---------- RECORDS SUPPLIED ----------

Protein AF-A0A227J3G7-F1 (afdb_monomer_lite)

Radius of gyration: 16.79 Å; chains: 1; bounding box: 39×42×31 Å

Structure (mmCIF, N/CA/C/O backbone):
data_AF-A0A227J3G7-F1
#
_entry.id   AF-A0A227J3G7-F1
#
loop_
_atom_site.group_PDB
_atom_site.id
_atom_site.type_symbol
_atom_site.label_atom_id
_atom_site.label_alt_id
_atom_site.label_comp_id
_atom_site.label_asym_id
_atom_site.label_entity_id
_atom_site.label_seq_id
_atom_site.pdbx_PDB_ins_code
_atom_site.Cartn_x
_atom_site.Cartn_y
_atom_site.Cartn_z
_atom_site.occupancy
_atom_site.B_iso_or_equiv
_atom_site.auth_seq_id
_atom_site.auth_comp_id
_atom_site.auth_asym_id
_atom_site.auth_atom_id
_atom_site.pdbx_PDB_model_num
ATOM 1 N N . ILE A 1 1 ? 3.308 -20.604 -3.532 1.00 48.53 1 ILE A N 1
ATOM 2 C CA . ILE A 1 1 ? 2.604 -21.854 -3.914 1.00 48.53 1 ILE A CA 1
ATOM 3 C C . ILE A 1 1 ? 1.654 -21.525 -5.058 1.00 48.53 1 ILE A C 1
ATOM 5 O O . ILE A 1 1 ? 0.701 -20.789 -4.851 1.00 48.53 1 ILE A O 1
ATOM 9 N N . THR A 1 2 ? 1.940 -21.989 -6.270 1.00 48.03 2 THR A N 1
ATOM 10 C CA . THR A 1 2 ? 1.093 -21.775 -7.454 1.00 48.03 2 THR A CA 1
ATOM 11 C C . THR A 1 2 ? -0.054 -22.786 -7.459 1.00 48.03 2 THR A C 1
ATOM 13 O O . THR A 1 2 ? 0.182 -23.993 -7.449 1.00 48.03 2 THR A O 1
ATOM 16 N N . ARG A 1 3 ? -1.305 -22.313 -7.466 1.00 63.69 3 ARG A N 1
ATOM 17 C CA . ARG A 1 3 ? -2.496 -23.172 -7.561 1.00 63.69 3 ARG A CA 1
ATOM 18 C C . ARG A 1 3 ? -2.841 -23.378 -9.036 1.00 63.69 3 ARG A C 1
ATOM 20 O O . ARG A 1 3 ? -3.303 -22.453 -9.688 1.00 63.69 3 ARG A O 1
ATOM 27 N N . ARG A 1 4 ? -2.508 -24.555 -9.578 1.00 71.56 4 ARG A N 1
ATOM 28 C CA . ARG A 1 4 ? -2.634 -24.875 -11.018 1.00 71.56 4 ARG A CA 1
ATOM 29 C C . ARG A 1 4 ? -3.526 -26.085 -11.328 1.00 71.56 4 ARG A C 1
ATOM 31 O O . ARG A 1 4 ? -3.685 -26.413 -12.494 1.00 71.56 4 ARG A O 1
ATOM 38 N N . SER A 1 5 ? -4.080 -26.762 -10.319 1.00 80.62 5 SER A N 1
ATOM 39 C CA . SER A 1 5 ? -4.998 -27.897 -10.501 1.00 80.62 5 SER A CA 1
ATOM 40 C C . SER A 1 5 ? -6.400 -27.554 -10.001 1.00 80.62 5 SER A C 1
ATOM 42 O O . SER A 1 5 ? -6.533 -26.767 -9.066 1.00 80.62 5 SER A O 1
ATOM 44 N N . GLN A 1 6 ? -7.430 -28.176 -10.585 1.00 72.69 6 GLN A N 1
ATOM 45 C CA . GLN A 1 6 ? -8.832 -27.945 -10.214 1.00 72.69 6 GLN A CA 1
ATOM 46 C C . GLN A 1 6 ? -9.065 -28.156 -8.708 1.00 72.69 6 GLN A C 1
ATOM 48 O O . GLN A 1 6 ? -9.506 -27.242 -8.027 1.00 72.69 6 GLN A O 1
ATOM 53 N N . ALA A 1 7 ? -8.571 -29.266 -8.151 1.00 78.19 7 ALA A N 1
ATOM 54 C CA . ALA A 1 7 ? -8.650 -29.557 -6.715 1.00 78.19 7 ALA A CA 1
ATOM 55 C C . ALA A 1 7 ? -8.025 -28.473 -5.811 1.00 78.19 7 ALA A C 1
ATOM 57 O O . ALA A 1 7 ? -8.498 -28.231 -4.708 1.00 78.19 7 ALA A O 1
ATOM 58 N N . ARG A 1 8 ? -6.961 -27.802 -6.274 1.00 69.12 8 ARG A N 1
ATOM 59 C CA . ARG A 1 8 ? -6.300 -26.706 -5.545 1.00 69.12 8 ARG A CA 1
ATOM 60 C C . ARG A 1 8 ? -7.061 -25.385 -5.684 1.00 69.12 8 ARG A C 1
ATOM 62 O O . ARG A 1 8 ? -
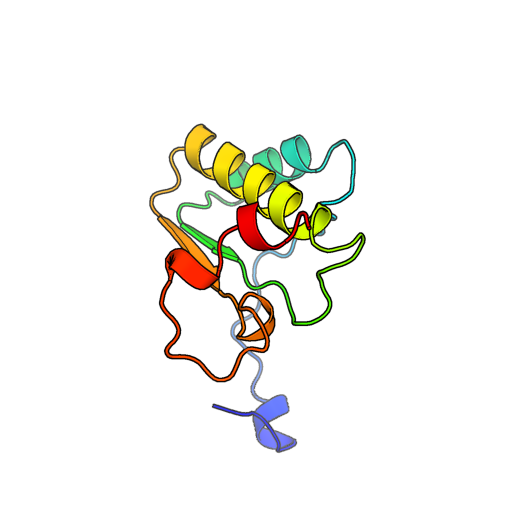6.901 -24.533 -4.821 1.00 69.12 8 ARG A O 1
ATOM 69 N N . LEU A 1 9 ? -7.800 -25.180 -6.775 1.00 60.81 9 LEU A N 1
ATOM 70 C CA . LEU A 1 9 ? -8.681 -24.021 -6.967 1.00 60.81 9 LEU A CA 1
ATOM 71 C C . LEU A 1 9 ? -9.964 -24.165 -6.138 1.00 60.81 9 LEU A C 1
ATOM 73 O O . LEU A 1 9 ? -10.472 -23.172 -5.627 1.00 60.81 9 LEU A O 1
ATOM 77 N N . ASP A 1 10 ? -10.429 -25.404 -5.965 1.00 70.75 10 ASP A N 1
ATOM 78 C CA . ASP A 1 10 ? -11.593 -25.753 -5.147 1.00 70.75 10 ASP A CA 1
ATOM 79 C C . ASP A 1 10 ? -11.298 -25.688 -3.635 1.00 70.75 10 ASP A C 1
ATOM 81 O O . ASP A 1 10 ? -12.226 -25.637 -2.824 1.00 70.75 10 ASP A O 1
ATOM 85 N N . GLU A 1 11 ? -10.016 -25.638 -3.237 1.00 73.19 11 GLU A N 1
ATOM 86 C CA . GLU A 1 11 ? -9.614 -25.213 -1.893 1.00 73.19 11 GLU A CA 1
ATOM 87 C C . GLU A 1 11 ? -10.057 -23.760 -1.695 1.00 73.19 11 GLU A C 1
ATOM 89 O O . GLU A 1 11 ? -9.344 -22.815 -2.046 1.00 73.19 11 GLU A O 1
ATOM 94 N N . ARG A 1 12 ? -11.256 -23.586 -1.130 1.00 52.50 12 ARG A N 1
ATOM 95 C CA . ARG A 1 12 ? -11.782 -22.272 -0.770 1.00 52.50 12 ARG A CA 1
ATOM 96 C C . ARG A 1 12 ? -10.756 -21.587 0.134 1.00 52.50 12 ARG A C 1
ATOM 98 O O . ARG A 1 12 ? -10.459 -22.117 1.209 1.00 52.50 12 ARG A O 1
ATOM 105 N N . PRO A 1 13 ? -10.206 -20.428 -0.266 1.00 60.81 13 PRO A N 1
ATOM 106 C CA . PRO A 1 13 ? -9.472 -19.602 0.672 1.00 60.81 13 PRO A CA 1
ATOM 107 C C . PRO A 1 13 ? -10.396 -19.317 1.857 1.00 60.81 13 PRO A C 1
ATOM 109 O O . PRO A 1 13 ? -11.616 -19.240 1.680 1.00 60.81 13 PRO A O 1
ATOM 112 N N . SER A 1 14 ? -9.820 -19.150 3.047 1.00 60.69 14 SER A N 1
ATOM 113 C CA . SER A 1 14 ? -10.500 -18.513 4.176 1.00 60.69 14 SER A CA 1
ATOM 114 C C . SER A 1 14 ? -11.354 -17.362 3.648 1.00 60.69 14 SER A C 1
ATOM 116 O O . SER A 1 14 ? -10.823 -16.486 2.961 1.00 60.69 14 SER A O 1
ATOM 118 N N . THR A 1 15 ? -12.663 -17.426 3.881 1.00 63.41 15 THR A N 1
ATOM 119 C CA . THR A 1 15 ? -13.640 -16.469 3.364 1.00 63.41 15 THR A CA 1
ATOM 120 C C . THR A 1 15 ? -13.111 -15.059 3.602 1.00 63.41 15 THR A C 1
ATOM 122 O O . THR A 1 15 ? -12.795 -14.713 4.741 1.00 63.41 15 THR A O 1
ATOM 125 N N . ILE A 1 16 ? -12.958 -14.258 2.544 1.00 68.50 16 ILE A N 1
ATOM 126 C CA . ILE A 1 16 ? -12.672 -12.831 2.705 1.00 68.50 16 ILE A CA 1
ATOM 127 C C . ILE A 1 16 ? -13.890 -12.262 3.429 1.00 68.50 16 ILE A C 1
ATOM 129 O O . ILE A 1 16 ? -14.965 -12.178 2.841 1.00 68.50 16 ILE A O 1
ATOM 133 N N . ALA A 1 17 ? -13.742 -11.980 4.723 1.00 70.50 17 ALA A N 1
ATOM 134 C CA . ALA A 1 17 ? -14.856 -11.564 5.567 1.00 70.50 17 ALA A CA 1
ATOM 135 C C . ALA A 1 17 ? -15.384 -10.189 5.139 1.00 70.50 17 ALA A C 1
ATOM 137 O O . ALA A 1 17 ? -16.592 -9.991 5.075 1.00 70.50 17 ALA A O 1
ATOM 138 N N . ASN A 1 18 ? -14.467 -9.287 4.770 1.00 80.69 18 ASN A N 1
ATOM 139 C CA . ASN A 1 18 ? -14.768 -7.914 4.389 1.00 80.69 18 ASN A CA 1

----------
---------- RECORDS SUPPLIED ----------

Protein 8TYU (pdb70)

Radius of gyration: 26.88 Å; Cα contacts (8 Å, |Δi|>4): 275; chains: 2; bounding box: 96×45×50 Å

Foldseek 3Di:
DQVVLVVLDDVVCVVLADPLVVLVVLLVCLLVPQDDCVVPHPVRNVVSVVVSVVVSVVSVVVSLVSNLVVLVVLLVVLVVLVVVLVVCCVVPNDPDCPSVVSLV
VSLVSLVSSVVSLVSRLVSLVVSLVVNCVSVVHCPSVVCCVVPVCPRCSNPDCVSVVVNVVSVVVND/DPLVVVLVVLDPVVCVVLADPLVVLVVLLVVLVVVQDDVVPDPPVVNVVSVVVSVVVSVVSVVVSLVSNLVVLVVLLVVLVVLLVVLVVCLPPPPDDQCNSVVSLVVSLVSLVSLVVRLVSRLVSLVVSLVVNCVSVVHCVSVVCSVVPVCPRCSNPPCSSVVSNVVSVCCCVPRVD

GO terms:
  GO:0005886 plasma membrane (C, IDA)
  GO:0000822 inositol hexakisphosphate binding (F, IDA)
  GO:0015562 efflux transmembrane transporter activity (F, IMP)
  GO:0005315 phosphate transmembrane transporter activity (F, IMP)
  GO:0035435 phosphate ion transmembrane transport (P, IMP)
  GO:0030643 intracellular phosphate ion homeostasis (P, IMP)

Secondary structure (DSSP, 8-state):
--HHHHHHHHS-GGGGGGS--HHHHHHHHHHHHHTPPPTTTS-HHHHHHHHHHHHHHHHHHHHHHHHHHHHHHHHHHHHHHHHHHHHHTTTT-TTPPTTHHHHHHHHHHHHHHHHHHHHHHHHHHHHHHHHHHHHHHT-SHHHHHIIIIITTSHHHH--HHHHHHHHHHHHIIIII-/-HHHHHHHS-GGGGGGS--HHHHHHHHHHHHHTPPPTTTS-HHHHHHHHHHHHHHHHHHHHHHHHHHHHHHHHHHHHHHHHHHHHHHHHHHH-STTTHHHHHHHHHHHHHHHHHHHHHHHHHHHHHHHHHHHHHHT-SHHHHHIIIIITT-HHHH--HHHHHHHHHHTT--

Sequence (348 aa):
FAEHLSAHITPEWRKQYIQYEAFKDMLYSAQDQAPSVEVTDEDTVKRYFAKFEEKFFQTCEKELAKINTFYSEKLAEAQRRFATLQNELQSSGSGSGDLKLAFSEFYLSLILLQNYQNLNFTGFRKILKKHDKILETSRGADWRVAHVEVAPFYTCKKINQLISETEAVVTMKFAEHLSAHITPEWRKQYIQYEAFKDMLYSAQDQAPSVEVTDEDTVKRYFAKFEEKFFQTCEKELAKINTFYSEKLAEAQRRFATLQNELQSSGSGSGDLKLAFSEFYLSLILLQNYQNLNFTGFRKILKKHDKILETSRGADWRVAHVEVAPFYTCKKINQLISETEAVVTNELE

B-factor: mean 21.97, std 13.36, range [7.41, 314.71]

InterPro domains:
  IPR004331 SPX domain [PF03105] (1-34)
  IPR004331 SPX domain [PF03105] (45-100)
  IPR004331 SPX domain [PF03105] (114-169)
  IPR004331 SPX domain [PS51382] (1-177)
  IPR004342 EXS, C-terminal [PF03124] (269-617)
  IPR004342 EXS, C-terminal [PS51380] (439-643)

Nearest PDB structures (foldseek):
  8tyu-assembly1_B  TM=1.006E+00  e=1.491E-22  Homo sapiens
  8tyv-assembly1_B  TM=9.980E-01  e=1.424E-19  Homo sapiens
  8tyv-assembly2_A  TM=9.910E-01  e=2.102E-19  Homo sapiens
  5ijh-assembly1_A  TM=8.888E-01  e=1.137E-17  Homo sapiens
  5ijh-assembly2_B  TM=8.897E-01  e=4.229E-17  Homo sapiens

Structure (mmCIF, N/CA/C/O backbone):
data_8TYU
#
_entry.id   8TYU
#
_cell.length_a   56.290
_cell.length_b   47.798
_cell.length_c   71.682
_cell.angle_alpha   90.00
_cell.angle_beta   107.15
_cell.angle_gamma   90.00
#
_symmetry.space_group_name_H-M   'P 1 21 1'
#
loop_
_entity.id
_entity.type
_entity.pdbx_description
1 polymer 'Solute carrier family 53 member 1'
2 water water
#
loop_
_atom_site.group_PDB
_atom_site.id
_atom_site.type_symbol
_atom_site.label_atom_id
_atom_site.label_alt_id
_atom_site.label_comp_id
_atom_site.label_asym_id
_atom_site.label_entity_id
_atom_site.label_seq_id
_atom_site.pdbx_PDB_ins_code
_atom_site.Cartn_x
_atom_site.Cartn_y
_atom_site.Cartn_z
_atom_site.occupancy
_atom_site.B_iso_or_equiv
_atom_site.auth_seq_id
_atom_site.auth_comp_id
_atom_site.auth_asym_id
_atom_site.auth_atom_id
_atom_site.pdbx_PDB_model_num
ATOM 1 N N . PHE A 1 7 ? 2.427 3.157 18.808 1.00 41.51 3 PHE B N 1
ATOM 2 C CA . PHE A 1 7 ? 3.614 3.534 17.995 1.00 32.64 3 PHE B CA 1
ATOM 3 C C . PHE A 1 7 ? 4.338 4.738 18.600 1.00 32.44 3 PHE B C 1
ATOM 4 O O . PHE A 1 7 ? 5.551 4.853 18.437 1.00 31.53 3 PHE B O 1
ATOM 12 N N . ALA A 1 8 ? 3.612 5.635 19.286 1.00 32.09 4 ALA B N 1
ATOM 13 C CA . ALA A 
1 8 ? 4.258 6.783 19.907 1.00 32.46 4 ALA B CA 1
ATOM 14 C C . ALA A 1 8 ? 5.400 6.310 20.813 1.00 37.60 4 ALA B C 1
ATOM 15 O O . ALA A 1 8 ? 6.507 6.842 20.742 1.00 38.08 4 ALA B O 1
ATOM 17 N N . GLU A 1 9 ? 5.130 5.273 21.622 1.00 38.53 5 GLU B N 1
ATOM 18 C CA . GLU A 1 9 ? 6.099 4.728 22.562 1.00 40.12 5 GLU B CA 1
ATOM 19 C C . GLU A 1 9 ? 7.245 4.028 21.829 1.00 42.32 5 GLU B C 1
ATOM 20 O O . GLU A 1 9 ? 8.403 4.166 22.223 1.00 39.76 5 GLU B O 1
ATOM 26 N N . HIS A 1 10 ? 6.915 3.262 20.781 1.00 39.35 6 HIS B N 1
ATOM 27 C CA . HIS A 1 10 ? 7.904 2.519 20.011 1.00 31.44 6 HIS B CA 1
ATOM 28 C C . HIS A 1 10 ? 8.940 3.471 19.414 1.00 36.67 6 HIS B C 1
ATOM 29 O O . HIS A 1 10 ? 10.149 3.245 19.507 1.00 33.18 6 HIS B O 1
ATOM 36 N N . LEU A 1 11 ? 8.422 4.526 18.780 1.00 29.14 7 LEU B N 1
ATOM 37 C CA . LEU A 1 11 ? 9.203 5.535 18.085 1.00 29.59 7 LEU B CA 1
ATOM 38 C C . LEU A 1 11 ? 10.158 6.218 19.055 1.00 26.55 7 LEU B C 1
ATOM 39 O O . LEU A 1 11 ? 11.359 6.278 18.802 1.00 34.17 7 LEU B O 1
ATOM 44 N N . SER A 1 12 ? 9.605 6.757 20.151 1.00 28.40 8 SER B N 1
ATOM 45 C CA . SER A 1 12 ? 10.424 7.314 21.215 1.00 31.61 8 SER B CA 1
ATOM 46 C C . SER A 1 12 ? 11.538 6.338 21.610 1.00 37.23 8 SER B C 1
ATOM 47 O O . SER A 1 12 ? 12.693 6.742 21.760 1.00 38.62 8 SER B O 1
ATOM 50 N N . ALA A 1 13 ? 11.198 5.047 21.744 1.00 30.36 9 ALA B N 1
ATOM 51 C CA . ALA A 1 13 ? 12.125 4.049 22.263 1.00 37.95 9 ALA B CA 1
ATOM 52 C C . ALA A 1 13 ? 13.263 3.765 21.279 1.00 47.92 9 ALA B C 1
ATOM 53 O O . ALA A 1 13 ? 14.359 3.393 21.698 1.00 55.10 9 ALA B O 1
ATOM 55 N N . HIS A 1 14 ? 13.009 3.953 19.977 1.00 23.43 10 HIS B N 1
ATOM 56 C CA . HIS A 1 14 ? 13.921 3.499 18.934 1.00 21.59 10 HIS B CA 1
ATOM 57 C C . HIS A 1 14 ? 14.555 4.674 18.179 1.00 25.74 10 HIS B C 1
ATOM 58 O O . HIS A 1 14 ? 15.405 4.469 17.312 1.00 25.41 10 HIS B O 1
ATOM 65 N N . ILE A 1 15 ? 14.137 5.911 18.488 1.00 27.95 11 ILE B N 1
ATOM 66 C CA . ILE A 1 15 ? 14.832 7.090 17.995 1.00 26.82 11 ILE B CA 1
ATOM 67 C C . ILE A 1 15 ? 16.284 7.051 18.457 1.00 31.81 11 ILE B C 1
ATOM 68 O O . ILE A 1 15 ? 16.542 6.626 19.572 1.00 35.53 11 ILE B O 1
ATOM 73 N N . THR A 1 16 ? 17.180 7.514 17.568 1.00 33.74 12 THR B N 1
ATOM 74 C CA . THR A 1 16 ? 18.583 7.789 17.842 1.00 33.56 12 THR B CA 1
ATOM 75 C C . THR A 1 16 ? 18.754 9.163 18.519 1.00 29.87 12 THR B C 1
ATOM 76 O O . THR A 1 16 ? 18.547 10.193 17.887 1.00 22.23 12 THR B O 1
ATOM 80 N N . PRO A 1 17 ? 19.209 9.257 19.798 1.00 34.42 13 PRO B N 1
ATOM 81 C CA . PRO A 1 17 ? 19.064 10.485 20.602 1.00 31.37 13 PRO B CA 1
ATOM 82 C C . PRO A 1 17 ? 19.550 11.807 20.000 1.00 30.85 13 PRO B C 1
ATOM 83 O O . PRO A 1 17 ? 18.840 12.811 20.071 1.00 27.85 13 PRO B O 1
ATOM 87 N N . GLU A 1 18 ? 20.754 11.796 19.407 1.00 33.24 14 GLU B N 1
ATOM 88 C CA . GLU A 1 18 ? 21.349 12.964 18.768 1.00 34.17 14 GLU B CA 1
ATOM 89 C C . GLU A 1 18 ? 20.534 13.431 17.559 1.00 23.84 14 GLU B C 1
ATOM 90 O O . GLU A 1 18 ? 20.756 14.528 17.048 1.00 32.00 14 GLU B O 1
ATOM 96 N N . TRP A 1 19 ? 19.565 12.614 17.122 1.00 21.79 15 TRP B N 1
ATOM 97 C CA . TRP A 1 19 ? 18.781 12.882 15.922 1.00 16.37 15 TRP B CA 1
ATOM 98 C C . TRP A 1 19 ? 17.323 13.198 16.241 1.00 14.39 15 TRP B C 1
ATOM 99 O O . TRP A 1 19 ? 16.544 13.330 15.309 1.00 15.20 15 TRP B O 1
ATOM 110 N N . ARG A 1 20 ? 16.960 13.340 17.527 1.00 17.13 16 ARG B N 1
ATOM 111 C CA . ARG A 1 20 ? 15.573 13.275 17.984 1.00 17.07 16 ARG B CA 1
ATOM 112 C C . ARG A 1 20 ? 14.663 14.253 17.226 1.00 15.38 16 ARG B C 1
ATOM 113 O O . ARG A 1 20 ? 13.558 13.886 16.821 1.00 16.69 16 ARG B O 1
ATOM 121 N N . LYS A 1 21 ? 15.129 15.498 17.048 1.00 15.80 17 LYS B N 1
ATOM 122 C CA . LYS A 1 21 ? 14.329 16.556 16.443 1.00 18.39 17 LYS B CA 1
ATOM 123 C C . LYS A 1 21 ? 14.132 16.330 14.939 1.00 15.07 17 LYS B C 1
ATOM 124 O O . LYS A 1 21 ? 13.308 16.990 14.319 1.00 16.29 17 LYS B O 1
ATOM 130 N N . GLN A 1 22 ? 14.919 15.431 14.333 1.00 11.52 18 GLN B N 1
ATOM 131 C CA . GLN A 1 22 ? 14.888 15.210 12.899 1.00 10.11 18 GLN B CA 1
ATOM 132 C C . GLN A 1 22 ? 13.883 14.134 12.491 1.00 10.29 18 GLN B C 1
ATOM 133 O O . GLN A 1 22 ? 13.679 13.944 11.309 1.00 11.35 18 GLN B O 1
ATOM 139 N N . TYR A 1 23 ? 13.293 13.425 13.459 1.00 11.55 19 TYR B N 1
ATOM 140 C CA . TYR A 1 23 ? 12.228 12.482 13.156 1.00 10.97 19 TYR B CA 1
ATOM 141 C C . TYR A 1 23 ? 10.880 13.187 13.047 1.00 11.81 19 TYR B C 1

----------

• [EXERCISE PROMPT]: Print exactly the lines above from the one with "ATOM 125 N N" to the one with "ATOM 139 C CA", including both.

• [TASK OUTPUT]:
ATOM 125 N N . ILE A 1 16 ? -12.958 -14.258 2.544 1.00 68.50 16 ILE A N 1
ATOM 126 C CA . ILE A 1 16 ? -12.672 -12.831 2.705 1.00 68.50 16 ILE A CA 1
ATOM 127 C C . ILE A 1 16 ? -13.890 -12.262 3.429 1.00 68.50 16 ILE A C 1
ATOM 129 O O . ILE A 1 16 ? -14.965 -12.178 2.841 1.00 68.50 16 ILE A O 1
ATOM 133 N N . ALA A 1 17 ? -13.742 -11.980 4.723 1.00 70.50 17 ALA A N 1
ATOM 134 C CA . ALA A 1 17 ? -14.856 -11.564 5.567 1.00 70.50 17 ALA A CA 1
ATOM 135 C C . ALA A 1 17 ? -15.384 -10.189 5.139 1.00 70.50 17 ALA A C 1
ATOM 137 O O . ALA A 1 17 ? -16.592 -9.991 5.075 1.00 70.50 17 ALA A O 1
ATOM 138 N N . ASN A 1 18 ? -14.467 -9.287 4.770 1.00 80.69 18 ASN A N 1
ATOM 139 C CA . ASN A 1 18 ? -14.768 -7.914 4.389 1.00 80.69 18 ASN A CA 1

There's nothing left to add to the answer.